- **Exercise objective**:
As the answer, give exactly the lines of the records below from the one with "ATOM 152 O O" through the one with "ATOM 187 O O", ends included and pictures left out.

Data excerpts
* * *

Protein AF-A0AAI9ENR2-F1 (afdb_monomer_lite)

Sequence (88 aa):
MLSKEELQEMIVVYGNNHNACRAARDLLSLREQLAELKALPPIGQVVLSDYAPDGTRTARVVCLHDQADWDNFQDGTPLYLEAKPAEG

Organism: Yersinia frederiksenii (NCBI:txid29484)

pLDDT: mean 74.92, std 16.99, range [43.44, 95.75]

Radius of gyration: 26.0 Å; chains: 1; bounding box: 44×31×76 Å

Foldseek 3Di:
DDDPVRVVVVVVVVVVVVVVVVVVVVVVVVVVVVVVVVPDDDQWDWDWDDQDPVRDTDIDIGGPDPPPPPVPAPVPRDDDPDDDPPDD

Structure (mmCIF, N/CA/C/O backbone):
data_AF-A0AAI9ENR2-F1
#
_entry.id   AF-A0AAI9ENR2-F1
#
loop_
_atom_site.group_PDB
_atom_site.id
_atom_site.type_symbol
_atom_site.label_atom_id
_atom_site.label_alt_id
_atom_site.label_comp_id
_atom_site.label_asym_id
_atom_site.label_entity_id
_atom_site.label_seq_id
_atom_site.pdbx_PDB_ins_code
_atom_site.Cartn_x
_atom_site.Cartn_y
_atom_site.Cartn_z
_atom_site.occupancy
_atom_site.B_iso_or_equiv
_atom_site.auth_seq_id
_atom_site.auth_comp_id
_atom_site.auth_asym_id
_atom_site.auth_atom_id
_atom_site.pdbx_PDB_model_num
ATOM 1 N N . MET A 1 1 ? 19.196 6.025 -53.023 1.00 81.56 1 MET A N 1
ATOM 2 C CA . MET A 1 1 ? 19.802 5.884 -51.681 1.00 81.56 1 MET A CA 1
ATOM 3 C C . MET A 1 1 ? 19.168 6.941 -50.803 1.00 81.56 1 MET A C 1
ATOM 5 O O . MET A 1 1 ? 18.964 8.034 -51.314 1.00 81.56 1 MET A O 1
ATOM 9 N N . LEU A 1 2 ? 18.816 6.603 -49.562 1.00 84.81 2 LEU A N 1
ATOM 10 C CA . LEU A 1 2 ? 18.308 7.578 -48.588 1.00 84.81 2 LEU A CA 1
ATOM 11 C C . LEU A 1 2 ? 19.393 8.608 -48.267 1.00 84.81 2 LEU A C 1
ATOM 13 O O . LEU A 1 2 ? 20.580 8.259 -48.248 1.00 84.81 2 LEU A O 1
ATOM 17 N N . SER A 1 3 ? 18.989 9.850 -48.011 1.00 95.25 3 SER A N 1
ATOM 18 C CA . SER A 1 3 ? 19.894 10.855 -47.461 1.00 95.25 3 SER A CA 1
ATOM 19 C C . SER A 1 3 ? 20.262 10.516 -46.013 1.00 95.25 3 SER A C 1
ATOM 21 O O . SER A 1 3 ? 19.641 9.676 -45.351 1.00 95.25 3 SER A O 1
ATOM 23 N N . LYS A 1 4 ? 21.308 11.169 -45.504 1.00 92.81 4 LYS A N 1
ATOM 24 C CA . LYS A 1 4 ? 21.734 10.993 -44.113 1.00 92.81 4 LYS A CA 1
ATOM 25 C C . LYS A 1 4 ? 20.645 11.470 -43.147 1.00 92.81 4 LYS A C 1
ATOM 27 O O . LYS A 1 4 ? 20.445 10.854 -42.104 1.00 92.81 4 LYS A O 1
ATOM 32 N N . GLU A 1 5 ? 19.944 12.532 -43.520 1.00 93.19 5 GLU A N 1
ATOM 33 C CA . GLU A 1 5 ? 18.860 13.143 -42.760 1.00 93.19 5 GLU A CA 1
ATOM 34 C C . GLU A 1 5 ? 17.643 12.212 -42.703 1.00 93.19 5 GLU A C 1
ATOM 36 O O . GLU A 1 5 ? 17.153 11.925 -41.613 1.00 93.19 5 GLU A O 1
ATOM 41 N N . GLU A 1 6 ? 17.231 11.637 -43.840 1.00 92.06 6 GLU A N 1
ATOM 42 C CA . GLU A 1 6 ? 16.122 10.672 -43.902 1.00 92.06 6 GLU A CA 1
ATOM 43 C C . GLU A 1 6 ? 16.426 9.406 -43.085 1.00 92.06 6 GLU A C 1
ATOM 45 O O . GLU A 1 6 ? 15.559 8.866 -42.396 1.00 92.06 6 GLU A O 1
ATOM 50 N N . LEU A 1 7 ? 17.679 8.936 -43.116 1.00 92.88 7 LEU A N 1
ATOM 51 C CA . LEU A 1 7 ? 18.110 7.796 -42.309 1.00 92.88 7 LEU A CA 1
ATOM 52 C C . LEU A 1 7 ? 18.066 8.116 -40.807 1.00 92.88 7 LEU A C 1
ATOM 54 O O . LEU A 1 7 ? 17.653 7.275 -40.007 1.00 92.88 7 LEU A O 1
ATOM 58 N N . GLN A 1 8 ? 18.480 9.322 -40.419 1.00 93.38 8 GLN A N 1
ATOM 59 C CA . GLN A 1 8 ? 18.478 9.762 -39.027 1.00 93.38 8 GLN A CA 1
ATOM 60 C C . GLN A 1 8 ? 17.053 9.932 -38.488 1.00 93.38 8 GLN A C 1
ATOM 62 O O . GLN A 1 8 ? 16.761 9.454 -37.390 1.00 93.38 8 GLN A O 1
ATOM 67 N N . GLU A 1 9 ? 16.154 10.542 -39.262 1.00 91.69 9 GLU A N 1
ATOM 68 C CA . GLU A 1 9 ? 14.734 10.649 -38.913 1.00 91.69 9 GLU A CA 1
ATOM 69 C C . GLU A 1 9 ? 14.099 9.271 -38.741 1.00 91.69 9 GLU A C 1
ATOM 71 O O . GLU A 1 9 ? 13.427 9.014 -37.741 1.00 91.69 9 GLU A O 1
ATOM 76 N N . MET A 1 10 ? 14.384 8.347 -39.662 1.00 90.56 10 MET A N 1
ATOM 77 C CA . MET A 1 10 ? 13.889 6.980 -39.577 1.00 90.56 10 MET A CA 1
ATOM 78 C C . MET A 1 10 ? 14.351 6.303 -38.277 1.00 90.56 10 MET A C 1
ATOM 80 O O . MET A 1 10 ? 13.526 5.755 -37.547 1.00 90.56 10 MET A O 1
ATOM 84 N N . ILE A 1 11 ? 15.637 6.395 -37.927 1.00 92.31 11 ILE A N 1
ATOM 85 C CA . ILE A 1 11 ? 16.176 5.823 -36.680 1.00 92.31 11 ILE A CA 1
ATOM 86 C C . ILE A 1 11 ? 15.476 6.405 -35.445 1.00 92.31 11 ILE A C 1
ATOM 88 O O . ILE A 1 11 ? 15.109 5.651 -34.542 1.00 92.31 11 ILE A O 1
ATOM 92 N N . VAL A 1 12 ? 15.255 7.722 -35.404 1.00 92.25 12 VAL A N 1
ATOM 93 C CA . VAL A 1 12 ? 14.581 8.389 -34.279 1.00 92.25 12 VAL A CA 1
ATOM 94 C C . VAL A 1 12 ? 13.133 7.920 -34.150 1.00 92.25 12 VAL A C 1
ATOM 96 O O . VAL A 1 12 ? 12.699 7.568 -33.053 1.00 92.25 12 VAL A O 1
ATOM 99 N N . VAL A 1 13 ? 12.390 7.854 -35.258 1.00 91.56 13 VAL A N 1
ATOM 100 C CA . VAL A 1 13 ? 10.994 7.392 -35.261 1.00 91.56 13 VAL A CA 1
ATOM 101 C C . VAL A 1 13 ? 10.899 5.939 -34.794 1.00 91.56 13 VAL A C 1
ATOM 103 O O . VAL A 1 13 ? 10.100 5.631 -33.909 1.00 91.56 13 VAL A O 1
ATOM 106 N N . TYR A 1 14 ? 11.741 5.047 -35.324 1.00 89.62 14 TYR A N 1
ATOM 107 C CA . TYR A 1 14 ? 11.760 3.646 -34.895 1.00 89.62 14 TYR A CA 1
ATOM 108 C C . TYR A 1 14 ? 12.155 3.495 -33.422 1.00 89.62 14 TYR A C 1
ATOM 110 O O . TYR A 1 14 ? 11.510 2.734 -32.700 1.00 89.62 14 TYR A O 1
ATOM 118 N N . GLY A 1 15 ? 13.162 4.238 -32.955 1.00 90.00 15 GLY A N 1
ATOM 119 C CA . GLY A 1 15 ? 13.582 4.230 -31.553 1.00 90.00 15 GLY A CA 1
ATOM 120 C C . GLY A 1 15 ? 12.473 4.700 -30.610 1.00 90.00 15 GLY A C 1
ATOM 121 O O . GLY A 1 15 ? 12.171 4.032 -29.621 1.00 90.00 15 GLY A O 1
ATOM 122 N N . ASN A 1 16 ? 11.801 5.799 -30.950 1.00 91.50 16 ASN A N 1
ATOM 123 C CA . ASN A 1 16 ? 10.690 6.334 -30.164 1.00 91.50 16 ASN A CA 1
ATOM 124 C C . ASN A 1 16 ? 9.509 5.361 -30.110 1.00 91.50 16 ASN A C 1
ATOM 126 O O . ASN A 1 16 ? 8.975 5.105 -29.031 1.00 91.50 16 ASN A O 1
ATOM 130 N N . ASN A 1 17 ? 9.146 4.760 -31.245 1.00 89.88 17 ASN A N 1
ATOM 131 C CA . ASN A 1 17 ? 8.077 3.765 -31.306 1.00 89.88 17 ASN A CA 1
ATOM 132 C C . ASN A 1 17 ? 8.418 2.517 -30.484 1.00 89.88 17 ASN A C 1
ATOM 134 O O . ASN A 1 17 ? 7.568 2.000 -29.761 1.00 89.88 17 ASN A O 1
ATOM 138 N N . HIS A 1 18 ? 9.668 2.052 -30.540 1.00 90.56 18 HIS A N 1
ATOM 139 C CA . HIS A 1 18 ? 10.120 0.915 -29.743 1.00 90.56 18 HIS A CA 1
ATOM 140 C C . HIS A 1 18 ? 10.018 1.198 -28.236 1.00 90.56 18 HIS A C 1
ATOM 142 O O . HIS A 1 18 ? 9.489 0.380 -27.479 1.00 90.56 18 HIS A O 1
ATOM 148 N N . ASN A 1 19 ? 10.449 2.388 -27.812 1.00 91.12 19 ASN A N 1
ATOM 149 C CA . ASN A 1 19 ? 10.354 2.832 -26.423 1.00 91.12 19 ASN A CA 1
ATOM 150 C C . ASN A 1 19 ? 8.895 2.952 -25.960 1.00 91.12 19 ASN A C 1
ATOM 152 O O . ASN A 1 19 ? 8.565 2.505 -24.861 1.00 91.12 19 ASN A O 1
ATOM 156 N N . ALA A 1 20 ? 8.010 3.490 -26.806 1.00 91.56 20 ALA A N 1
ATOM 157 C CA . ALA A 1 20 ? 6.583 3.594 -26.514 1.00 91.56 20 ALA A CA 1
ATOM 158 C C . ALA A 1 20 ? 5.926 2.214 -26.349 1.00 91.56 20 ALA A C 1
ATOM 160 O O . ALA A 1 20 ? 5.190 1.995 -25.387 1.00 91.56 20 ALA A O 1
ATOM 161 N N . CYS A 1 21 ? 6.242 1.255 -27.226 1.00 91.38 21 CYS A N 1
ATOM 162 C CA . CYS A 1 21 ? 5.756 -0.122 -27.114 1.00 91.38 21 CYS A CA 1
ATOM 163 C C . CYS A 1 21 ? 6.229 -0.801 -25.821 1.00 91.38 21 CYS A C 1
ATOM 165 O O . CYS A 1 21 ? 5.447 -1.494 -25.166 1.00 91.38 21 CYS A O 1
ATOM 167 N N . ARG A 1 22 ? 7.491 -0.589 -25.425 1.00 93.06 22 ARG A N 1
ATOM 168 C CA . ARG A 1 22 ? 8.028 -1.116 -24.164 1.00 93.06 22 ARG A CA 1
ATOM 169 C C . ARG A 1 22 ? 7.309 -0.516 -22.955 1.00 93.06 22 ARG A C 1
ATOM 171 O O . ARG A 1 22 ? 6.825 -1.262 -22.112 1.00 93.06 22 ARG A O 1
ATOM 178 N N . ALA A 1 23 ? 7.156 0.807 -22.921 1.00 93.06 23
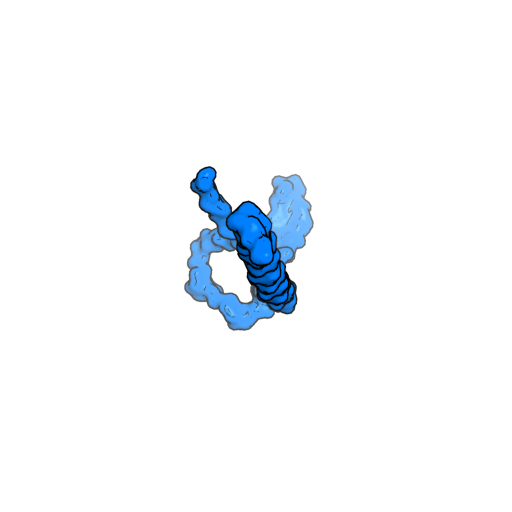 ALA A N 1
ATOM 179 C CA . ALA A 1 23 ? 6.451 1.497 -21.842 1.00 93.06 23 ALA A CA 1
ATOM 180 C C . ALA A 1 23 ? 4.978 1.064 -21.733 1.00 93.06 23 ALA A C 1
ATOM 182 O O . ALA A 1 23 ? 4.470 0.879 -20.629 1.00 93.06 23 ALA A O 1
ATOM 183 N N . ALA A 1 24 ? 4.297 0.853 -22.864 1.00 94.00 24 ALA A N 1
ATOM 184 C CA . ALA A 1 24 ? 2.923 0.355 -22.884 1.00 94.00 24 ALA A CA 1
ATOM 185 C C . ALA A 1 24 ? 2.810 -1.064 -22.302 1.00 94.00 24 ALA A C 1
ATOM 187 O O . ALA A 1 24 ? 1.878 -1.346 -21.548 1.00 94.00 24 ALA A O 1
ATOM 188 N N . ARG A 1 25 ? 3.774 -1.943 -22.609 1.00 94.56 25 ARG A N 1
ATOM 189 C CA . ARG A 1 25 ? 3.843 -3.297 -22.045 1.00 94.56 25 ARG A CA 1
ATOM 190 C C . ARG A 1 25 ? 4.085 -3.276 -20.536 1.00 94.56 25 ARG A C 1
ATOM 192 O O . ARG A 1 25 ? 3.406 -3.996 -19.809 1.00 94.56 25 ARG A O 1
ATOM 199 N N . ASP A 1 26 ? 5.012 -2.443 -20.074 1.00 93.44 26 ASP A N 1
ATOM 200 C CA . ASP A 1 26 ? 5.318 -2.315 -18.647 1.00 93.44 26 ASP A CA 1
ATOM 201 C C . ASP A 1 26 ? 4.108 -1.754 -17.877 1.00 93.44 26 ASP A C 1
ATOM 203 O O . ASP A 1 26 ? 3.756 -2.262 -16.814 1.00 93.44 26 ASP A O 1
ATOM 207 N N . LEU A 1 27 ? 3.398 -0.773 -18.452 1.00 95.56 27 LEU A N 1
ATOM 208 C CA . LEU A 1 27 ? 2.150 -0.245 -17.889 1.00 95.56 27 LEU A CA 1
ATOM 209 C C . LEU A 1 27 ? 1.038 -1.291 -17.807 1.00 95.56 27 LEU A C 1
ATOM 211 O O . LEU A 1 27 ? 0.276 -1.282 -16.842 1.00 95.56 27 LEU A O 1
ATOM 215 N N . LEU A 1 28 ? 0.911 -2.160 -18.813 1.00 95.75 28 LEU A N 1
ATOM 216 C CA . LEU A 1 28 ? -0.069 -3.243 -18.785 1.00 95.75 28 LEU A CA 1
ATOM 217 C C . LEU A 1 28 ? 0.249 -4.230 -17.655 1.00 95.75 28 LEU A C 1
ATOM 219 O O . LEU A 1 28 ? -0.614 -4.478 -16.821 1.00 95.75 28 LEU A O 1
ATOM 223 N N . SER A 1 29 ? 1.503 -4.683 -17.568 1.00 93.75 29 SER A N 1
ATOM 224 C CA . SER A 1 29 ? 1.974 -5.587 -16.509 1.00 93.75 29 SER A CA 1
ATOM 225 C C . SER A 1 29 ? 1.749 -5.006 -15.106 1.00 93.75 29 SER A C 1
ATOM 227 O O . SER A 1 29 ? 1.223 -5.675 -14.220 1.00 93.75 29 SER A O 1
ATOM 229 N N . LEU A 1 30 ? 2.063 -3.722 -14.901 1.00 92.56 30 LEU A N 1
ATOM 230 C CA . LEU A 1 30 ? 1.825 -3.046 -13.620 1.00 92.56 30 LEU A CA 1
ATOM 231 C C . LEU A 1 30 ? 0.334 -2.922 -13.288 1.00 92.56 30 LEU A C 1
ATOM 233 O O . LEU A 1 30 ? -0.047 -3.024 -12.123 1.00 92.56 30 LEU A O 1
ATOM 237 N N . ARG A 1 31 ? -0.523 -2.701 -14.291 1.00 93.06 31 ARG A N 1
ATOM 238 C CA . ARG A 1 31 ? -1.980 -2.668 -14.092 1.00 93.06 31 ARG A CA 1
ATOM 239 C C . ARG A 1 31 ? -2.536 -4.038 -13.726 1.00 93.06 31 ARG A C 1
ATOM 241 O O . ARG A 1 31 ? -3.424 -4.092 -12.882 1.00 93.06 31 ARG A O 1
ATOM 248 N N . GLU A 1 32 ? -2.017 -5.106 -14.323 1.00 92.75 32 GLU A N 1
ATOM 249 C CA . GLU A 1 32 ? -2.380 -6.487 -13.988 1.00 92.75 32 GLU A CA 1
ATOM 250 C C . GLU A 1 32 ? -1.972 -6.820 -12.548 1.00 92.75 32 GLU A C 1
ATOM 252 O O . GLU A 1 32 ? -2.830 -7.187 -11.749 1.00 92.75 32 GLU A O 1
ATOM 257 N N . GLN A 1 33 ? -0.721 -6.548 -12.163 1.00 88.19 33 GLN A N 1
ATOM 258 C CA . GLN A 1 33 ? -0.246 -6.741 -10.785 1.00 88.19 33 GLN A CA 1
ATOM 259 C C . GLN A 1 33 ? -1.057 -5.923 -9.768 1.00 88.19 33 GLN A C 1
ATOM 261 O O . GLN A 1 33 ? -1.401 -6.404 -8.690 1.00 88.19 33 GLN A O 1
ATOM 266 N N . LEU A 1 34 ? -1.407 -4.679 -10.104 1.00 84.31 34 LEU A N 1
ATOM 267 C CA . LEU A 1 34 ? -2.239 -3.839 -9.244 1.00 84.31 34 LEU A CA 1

* * *

- **Exercise response**:
ATOM 152 O O . ASN A 1 19 ? 8.565 2.505 -24.861 1.00 91.12 19 ASN A O 1
ATOM 156 N N . ALA A 1 20 ? 8.010 3.490 -26.806 1.00 91.56 20 ALA A N 1
ATOM 157 C CA . ALA A 1 20 ? 6.583 3.594 -26.514 1.00 91.56 20 ALA A CA 1
ATOM 158 C C . ALA A 1 20 ? 5.926 2.214 -26.349 1.00 91.56 20 ALA A C 1
ATOM 160 O O . ALA A 1 20 ? 5.190 1.995 -25.387 1.00 91.56 20 ALA A O 1
ATOM 161 N N . CYS A 1 21 ? 6.242 1.255 -27.226 1.00 91.38 21 CYS A N 1
ATOM 162 C CA . CYS A 1 21 ? 5.756 -0.122 -27.114 1.00 91.38 21 CYS A CA 1
ATOM 163 C C . CYS A 1 21 ? 6.229 -0.801 -25.821 1.00 91.38 21 CYS A C 1
ATOM 165 O O . CYS A 1 21 ? 5.447 -1.494 -25.166 1.00 91.38 21 CYS A O 1
ATOM 167 N N . ARG A 1 22 ? 7.491 -0.589 -25.425 1.00 93.06 22 ARG A N 1
ATOM 168 C CA . ARG A 1 22 ? 8.028 -1.116 -24.164 1.00 93.06 22 ARG A CA 1
ATOM 169 C C . ARG A 1 22 ? 7.309 -0.516 -22.955 1.00 93.06 22 ARG A C 1
ATOM 171 O O . ARG A 1 22 ? 6.825 -1.262 -22.112 1.00 93.06 22 ARG A O 1
ATOM 178 N N . ALA A 1 23 ? 7.156 0.807 -22.921 1.00 93.06 23
 ALA A N 1
ATOM 179 C CA . ALA A 1 23 ? 6.451 1.497 -21.842 1.00 93.06 23 ALA A CA 1
ATOM 180 C C . ALA A 1 23 ? 4.978 1.064 -21.733 1.00 93.06 23 ALA A C 1
ATOM 182 O O . ALA A 1 23 ? 4.470 0.879 -20.629 1.00 93.06 23 ALA A O 1
ATOM 183 N N . ALA A 1 24 ? 4.297 0.853 -22.864 1.00 94.00 24 ALA A N 1
ATOM 184 C CA . ALA A 1 24 ? 2.923 0.355 -22.884 1.00 94.00 24 ALA A CA 1
ATOM 185 C C . ALA A 1 24 ? 2.810 -1.064 -22.302 1.00 94.00 24 ALA A C 1
ATOM 187 O O . ALA A 1 24 ? 1.878 -1.346 -21.548 1.00 94.00 24 ALA A O 1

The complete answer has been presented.